• _Exercise goal_: Only one stretch of the data below is wanted: the lines starting at the one with "ATOM 62 C CA" and ending at the one with "ATOM 118 O O", both included, given again exactly.

• _Data excerpts_:
<<<<
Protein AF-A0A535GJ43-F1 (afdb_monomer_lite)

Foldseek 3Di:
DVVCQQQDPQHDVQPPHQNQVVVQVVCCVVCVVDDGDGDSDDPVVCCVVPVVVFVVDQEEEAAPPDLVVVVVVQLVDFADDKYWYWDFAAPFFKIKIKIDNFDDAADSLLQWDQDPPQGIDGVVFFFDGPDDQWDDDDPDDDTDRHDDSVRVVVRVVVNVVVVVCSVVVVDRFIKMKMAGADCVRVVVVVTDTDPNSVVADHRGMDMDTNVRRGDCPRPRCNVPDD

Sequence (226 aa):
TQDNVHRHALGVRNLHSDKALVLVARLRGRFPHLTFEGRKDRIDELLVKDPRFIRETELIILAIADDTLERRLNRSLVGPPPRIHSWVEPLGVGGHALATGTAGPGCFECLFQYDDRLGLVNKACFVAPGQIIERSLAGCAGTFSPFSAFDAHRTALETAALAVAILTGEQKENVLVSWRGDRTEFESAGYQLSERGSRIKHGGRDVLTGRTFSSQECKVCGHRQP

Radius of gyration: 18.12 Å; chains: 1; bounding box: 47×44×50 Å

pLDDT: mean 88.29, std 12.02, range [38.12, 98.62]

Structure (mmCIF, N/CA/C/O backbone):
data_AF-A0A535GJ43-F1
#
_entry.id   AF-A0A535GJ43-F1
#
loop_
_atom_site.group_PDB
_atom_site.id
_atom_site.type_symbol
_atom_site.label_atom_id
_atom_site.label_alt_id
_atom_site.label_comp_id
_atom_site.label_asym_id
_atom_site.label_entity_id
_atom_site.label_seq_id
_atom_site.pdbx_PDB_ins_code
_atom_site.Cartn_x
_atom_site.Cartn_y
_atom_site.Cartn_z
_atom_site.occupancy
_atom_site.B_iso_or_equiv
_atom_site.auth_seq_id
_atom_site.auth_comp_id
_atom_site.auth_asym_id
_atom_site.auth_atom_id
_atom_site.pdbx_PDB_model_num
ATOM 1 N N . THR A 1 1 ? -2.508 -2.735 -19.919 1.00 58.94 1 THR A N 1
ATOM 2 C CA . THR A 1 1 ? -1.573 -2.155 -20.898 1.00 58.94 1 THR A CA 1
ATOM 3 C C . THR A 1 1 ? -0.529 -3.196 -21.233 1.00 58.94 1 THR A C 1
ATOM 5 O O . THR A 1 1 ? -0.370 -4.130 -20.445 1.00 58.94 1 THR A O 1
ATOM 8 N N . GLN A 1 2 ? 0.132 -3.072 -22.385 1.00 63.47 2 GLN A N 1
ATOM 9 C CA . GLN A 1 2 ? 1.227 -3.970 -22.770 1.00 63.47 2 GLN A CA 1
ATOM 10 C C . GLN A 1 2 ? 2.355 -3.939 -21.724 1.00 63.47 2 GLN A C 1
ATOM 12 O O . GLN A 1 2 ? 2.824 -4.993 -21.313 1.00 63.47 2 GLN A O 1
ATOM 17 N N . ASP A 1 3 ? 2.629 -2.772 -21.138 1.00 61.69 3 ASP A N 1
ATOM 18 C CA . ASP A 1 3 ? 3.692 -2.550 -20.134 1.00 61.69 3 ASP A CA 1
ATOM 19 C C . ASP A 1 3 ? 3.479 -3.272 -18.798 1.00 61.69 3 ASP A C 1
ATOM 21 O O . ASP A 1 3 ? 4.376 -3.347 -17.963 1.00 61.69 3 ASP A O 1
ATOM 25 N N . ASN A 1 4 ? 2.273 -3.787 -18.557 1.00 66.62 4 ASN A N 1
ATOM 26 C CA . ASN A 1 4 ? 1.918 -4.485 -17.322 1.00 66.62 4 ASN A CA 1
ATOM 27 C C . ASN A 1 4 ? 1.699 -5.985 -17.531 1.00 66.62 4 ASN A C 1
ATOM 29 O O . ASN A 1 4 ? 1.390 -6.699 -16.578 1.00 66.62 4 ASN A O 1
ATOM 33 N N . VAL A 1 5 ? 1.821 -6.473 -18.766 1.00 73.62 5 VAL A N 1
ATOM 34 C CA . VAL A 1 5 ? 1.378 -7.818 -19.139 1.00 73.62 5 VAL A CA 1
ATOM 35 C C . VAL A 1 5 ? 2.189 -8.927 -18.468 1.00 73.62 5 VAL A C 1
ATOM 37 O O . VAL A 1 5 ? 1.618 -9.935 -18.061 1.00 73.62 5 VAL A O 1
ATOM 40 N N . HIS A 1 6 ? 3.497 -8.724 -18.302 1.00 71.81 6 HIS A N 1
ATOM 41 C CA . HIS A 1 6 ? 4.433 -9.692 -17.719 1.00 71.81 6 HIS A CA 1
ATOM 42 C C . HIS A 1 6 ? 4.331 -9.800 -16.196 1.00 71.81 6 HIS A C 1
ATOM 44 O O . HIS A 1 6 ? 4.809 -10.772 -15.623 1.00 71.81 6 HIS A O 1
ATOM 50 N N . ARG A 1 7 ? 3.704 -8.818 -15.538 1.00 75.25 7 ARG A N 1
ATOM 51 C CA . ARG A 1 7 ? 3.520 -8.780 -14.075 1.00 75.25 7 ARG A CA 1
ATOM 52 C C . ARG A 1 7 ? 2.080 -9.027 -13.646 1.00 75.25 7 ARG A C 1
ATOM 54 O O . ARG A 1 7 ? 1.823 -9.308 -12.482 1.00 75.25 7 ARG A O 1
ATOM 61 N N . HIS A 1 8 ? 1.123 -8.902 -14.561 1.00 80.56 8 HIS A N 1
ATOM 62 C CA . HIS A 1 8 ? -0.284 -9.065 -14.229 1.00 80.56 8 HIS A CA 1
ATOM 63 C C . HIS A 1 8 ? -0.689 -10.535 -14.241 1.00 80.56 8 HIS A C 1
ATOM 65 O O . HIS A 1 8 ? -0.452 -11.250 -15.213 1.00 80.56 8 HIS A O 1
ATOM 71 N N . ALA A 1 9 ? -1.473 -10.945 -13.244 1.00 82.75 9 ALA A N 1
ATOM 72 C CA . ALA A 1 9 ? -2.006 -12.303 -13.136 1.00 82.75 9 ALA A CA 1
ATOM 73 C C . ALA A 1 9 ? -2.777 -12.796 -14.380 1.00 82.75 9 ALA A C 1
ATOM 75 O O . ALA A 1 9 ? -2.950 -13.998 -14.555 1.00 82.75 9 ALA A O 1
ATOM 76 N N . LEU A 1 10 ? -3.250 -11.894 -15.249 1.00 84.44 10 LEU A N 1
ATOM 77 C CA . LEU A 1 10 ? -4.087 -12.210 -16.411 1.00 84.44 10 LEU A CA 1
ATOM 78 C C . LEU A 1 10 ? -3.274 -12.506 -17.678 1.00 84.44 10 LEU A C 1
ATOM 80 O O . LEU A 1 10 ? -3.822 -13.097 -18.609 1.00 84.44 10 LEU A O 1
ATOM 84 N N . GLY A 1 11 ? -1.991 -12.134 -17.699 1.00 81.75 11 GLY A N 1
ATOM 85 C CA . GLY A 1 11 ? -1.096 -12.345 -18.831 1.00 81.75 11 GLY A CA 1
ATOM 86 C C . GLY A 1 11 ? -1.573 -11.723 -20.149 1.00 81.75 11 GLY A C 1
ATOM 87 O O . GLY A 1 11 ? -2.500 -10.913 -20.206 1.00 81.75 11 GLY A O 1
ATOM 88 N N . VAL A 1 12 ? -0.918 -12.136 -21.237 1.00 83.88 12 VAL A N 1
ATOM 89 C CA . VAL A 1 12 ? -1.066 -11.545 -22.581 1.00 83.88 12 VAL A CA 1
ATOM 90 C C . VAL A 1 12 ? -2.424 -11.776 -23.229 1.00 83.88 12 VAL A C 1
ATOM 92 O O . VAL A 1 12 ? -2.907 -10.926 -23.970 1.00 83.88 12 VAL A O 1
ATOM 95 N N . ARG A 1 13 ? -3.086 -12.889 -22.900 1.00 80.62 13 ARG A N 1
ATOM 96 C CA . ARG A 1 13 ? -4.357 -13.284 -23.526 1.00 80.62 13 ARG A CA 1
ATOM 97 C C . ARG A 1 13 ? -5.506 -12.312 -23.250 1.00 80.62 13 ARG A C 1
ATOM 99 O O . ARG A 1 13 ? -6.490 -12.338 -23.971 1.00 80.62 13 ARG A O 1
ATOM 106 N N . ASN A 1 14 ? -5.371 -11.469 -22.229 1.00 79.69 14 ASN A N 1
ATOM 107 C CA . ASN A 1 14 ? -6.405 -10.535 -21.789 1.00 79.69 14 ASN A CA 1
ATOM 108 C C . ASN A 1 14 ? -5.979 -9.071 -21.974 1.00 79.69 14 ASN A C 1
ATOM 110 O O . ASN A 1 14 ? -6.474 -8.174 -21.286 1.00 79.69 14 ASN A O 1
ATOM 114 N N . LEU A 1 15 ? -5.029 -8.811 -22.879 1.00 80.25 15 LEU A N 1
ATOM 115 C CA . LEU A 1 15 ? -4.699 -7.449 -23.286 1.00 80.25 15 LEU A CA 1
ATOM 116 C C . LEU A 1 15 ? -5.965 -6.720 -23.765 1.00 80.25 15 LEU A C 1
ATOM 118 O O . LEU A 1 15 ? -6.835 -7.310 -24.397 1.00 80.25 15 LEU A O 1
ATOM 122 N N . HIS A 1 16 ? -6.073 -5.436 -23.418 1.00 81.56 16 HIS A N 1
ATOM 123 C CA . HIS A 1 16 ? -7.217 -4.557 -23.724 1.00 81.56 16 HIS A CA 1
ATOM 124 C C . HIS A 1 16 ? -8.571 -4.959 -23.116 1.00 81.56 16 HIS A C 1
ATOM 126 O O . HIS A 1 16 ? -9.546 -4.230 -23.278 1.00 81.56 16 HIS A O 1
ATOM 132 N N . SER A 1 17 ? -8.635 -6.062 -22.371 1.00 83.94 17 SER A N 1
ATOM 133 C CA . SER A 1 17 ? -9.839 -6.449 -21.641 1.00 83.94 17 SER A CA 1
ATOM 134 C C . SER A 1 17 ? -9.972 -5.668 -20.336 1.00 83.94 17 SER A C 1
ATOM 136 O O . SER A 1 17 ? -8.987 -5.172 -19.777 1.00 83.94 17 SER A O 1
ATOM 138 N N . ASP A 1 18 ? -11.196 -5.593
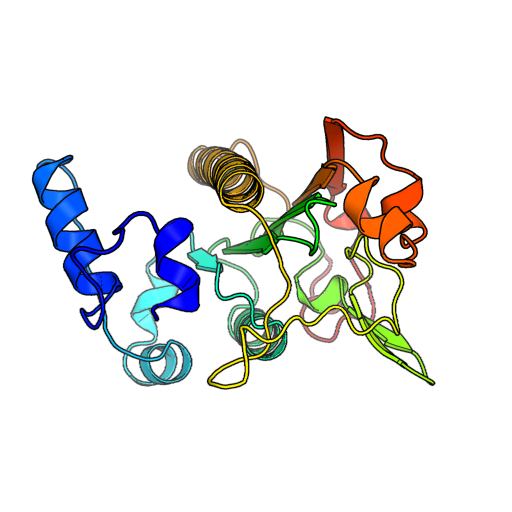 -19.819 1.00 89.50 18 ASP A N 1
ATOM 139 C CA . ASP A 1 18 ? -11.422 -5.061 -18.483 1.00 89.50 18 ASP A CA 1
ATOM 140 C C . ASP A 1 18 ? -10.816 -5.995 -17.425 1.00 89.50 18 ASP A C 1
ATOM 142 O O . ASP A 1 18 ? -11.231 -7.147 -17.274 1.00 89.50 18 ASP A O 1
ATOM 146 N N . LYS A 1 19 ? -9.806 -5.502 -16.701 1.00 89.31 19 LYS A N 1
ATOM 147 C CA . LYS A 1 19 ? -9.051 -6.308 -15.733 1.00 89.31 19 LYS A CA 1
ATOM 148 C C . LYS A 1 19 ? -9.946 -6.857 -14.624 1.00 89.31 19 LYS A C 1
ATOM 150 O O . LYS A 1 19 ? -9.751 -8.005 -14.231 1.00 89.31 19 LYS A O 1
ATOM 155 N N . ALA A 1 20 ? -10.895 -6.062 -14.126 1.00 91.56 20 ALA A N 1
>>>>
• _Exercise output_:
ATOM 62 C CA . HIS A 1 8 ? -0.284 -9.065 -14.229 1.00 80.56 8 HIS A CA 1
ATOM 63 C C . HIS A 1 8 ? -0.689 -10.535 -14.241 1.00 80.56 8 HIS A C 1
ATOM 65 O O . HIS A 1 8 ? -0.452 -11.250 -15.213 1.00 80.56 8 HIS A O 1
ATOM 71 N N . ALA A 1 9 ? -1.473 -10.945 -13.244 1.00 82.75 9 ALA A N 1
ATOM 72 C CA . ALA A 1 9 ? -2.006 -12.303 -13.136 1.00 82.75 9 ALA A CA 1
ATOM 73 C C . ALA A 1 9 ? -2.777 -12.796 -14.380 1.00 82.75 9 ALA A C 1
ATOM 75 O O . ALA A 1 9 ? -2.950 -13.998 -14.555 1.00 82.75 9 ALA A O 1
ATOM 76 N N . LEU A 1 10 ? -3.250 -11.894 -15.249 1.00 84.44 10 LEU A N 1
ATOM 77 C CA . LEU A 1 10 ? -4.087 -12.210 -16.411 1.00 84.44 10 LEU A CA 1
ATOM 78 C C . LEU A 1 10 ? -3.274 -12.506 -17.678 1.00 84.44 10 LEU A C 1
ATOM 80 O O . LEU A 1 10 ? -3.822 -13.097 -18.609 1.00 84.44 10 LEU A O 1
ATOM 84 N N . GLY A 1 11 ? -1.991 -12.134 -17.699 1.00 81.75 11 GLY A N 1
ATOM 85 C CA . GLY A 1 11 ? -1.096 -12.345 -18.831 1.00 81.75 11 GLY A CA 1
ATOM 86 C C . GLY A 1 11 ? -1.573 -11.723 -20.149 1.00 81.75 11 GLY A C 1
ATOM 87 O O . GLY A 1 11 ? -2.500 -10.913 -20.206 1.00 81.75 11 GLY A O 1
ATOM 88 N N . VAL A 1 12 ? -0.918 -12.136 -21.237 1.00 83.88 12 VAL A N 1
ATOM 89 C CA . VAL A 1 12 ? -1.066 -11.545 -22.581 1.00 83.88 12 VAL A CA 1
ATOM 90 C C . VAL A 1 12 ? -2.424 -11.776 -23.229 1.00 83.88 12 VAL A C 1
ATOM 92 O O . VAL A 1 12 ? -2.907 -10.926 -23.970 1.00 83.88 12 VAL A O 1
ATOM 95 N N . ARG A 1 13 ? -3.086 -12.889 -22.900 1.00 80.62 13 ARG A N 1
ATOM 96 C CA . ARG A 1 13 ? -4.357 -13.284 -23.526 1.00 80.62 13 ARG A CA 1
ATOM 97 C C . ARG A 1 13 ? -5.506 -12.312 -23.250 1.00 80.62 13 ARG A C 1
ATOM 99 O O . ARG A 1 13 ? -6.490 -12.338 -23.971 1.00 80.62 13 ARG A O 1
ATOM 106 N N . ASN A 1 14 ? -5.371 -11.469 -22.229 1.00 79.69 14 ASN A N 1
ATOM 107 C CA . ASN A 1 14 ? -6.405 -10.535 -21.789 1.00 79.69 14 ASN A CA 1
ATOM 108 C C . ASN A 1 14 ? -5.979 -9.071 -21.974 1.00 79.69 14 ASN A C 1
ATOM 110 O O . ASN A 1 14 ? -6.474 -8.174 -21.286 1.00 79.69 14 ASN A O 1
ATOM 114 N N . LEU A 1 15 ? -5.029 -8.811 -22.879 1.00 80.25 15 LEU A N 1
ATOM 115 C CA . LEU A 1 15 ? -4.699 -7.449 -23.286 1.00 80.25 15 LEU A CA 1
ATOM 116 C C . LEU A 1 15 ? -5.965 -6.720 -23.765 1.00 80.25 15 LEU A C 1
ATOM 118 O O . LEU A 1 15 ? -6.835 -7.310 -24.397 1.00 80.25 15 LEU A O 1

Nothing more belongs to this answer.